European Union: Enhancing Policy Coherence for Development and External Relations

European unity was a dream of a few people. It became a hope for many. Today it is a necessity for all of us. It is, ladies and gentlemen, necessary for our security, for our freedom, for our existence as a nation and as an intellectual and creative international community”. Former German Chancellor Konrad Adenauer, one of the founding fathers of the EU, understood the scope and benefits of a European unity in as early as 1954. What started with the establishment of a European coal and steel community (ECSC) in the aftermath of World War II, primarily aimed at ensuring control over these two industries, led to more than half of a century of unprecedented peaceful cooperation and increasing economic and political power on the European continent.

The course for European unification policy was set by the Schuman Declaration, named after the French Foreign Minister Robert Schuman, and the corresponding Treaty of Paris that was adopted by Belgium, Germany, France, Italy, Luxembourg and the Netherlands in 1952. The Roman Treaty in 1957, the “Single European Act” in 1987, and the Treaties of Maastricht (1992), Amsterdam (1997), Nice (2000) and Lisbon (2007) are all milestones on the path away from war and conflict and towards stabilization, providing the EC – which became the EU – with strengthened institutions and broader responsibilities. Since the foundation of the ECSC, the European member countries expanded from 6 to 27, with more waiting to join.

“If I want to talk to Europe, who do I phone?” (Henry Kissinger, 1970s)

Today, the EU is the largest exporter and importer in the world, and five of the top nine exporting countries in the world are European (Germany, France, Italy, the United Kingdom, and the Netherlands). Its commercial success notwithstanding, many analysts criticize that it remains an economic power only and lacks a clear and stable common foreign policy. The fact that most EU member states still consider their peers as rivals often prevents the EU from becoming a framework for action in foreign policy issues. Ironically, the more important the issue, the more divided the positions. In the years following September 2001, the European divergence over the invasion of Iraq clearly showcased the limits of the EU’s common foreign and defense policy.

The Lisbon Treaty was designed to channel this multi-actor process and implement a more consistent and assertive EU external policy by creating the position of a High Representative for Foreign Affairs and Security Policy. As such, Catherine Ashton seeks to coordinate the intergovernmental and “community” dimensions of the Common Foreign and Security Policy. “We need to defend Europe’s interests and project Europe’s values in a more coherent and effective way”, argues Ashton. A new EU diplomatic corps, the European External Action Service (EEAS), which was officially launched in December 2010, brings together the different EU action instruments and will also have a major influence over development policy as one of the main pillars of external policy, setting overall strategies for the EU’s Official Development Assistance (ODA) budget.
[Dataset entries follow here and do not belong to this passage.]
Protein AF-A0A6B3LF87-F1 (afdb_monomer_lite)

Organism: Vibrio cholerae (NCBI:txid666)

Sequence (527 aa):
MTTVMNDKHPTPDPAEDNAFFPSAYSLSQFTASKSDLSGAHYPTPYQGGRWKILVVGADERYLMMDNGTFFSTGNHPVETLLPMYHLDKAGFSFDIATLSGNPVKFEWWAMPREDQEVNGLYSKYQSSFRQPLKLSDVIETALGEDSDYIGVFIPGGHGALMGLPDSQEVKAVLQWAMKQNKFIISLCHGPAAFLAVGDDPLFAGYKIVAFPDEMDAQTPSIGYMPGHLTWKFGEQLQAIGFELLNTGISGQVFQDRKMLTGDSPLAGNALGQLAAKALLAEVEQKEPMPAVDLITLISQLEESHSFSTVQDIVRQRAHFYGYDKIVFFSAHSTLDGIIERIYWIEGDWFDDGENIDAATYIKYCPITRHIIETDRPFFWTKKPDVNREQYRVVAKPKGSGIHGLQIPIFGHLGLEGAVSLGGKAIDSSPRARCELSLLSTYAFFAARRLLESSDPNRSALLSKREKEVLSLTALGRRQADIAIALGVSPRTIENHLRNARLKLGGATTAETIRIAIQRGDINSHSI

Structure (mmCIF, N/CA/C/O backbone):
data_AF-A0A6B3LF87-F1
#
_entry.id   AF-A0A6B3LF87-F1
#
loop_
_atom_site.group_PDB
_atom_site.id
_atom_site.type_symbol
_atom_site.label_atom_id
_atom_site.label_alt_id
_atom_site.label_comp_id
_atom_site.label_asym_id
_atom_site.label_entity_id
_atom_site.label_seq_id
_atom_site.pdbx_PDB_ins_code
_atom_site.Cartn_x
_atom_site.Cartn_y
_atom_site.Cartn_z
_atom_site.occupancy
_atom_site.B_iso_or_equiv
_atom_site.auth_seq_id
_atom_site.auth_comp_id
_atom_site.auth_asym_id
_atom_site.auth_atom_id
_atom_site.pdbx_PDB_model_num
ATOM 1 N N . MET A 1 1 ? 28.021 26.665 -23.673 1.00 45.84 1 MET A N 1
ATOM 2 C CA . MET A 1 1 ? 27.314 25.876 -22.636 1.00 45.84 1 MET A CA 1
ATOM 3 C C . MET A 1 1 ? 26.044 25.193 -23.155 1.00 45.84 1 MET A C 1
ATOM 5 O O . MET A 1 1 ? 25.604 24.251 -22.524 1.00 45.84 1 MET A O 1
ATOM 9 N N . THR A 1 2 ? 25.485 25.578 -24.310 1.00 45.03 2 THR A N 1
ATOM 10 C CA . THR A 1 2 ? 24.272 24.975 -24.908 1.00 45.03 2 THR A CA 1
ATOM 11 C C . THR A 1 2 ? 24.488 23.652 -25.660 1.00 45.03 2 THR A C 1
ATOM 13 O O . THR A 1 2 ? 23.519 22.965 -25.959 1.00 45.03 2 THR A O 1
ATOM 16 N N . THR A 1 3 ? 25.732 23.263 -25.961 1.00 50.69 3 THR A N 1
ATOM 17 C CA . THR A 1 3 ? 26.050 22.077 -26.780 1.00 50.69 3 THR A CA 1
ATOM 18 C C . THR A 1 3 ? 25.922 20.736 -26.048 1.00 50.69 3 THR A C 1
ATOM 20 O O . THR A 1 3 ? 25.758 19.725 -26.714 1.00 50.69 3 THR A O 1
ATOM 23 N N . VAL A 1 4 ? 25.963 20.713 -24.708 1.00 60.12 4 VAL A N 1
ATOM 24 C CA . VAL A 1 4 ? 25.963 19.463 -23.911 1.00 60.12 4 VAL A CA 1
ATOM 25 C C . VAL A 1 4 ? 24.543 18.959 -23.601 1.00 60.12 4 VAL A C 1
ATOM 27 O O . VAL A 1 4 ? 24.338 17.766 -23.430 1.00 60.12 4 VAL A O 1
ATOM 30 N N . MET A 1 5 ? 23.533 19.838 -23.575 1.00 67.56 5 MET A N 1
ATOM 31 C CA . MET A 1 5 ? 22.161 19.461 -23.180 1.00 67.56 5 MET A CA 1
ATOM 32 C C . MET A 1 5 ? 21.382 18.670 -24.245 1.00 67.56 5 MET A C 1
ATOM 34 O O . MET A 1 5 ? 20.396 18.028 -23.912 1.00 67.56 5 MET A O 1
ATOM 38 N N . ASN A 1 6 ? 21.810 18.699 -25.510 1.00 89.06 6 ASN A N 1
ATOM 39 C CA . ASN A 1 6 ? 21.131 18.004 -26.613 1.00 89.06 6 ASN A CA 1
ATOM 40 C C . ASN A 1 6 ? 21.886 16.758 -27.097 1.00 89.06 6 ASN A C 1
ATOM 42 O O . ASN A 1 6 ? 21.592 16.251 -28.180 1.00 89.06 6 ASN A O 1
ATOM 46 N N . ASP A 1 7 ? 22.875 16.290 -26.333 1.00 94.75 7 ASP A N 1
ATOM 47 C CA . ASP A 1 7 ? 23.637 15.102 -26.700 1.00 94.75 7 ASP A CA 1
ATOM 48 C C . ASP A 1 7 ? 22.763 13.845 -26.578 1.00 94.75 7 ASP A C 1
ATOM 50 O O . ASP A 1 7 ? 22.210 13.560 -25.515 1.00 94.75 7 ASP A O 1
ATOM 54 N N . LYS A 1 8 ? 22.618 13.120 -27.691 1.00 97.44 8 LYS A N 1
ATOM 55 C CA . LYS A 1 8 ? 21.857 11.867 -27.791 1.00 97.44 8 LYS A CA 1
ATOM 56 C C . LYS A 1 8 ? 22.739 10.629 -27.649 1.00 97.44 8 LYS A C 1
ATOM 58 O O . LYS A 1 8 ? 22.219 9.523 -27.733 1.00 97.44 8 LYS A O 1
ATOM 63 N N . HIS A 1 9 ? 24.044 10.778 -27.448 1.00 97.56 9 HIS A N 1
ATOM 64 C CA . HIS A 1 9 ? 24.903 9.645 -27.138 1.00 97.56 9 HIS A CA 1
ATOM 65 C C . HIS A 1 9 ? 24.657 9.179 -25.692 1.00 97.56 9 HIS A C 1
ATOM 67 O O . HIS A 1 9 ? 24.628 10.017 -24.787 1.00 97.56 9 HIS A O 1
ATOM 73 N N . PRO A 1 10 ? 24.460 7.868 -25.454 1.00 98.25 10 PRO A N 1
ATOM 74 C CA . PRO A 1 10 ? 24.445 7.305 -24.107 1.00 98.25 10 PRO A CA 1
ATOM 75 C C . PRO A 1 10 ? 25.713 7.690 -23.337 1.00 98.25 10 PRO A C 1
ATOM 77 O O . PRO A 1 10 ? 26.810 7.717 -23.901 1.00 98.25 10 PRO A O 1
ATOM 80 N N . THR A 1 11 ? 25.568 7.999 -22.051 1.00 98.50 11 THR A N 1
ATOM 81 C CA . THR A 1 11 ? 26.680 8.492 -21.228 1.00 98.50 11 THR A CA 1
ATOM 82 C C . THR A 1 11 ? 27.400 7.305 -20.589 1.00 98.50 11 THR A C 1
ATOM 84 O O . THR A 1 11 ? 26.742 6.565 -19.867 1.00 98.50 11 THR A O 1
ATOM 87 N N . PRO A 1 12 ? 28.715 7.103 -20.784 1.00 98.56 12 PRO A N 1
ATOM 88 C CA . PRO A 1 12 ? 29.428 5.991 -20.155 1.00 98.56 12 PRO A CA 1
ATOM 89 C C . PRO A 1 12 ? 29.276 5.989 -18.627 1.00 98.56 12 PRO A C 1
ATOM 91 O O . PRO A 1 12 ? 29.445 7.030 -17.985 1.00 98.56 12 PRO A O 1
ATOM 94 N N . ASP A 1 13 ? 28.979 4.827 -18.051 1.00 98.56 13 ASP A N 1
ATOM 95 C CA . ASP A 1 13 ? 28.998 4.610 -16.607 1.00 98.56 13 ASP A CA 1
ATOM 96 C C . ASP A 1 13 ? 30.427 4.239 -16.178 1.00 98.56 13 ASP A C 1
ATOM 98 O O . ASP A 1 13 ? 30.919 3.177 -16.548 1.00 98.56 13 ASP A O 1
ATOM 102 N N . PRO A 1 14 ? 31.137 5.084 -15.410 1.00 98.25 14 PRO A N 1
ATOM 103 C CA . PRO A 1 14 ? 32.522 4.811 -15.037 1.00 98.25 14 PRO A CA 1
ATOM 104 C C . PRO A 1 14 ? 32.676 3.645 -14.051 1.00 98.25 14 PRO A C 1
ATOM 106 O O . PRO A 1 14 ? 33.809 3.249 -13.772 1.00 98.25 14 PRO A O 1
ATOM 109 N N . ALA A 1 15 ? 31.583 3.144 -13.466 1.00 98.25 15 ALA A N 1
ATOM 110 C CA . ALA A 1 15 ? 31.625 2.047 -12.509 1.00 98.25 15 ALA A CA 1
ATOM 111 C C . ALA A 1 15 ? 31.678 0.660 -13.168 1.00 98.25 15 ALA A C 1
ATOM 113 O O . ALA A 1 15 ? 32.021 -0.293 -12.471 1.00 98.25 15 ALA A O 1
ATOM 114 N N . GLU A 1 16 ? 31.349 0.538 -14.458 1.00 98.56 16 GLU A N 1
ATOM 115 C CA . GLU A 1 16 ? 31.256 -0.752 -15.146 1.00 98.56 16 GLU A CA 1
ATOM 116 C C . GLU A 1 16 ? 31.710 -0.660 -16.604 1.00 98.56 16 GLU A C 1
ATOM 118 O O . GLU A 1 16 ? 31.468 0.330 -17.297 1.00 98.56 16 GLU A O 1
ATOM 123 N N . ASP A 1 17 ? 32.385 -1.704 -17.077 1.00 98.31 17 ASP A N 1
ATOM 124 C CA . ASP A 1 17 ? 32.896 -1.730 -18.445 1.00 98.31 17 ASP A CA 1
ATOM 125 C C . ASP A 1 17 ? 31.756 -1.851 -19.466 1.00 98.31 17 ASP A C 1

The EU’s development aid budget

The EU is the world’s largest aid donor, its member states and the European Commission together allocating about 50 percent of the world’s foreign aid. With the loss of development policy’s independent status, the main concern for those ringing the alarm bell are the often competing priorities in external policy. Public debates accompanying the launch of the EEAS highlighted that the poverty focus of EU development cooperation may be undermined by foreign policy-makers, whose primary objective is to safeguard the interests of European citizens. Although the Lisbon treaty accords poverty eradication a primary role, many EU experts emphasize the risk that development funds could be used for short-term foreign policy objectives at the expense of long-term development goals.

Following long negotiations, the European Parliament achieved that development cooperation will be programmed jointly by the European External Action Service (EEAS) and the Commission, but the responsibility for the EU’s development policy remains with Commissioner for Development Andris Piebalgs. Hence, this supranational “community” method ensures that decisions can be taken more transparently and democratically than in an intergovernmental system. As Piebalgs puts it, “development rightly finds its place at the head and heart of EU external action worldwide”.

Important prerequisites for the EEAS

During the current transition period, it is still too soon to judge whether the full implications of the new framework will enable external relations, development and foreign policies to complement each other, or whether the new system will create more tensions. In order for the EEAS to develop its full potential and deliver real added value, it needs to facilitate coordination among donors. “Unsatisfactory coordination between different actions and policies means that the EU loses potential leverage internationally, both politically and economically”, declared the Commission in a communication to the European Council. A recent Commission study revealed that between €3 billion – 6 billion (or 10% of the total EU budget) dedicated to development aid is wasted each year.

Furthermore, the EEAS will need to play a major role in managing policy linkages between development objectives and European economic and security interests, once priorities and core objectives have been determined by the member states. This process will be monitored by the Commission who will ensure that ODA instruments are used appropriately and transparently.

These are all medium-term or long-term processes, and judgments of success or failure cannot be made at this point. It is certain, however, that the new framework offers an exciting chance for the EU to move towards enhancing policy coherence for development and external relations.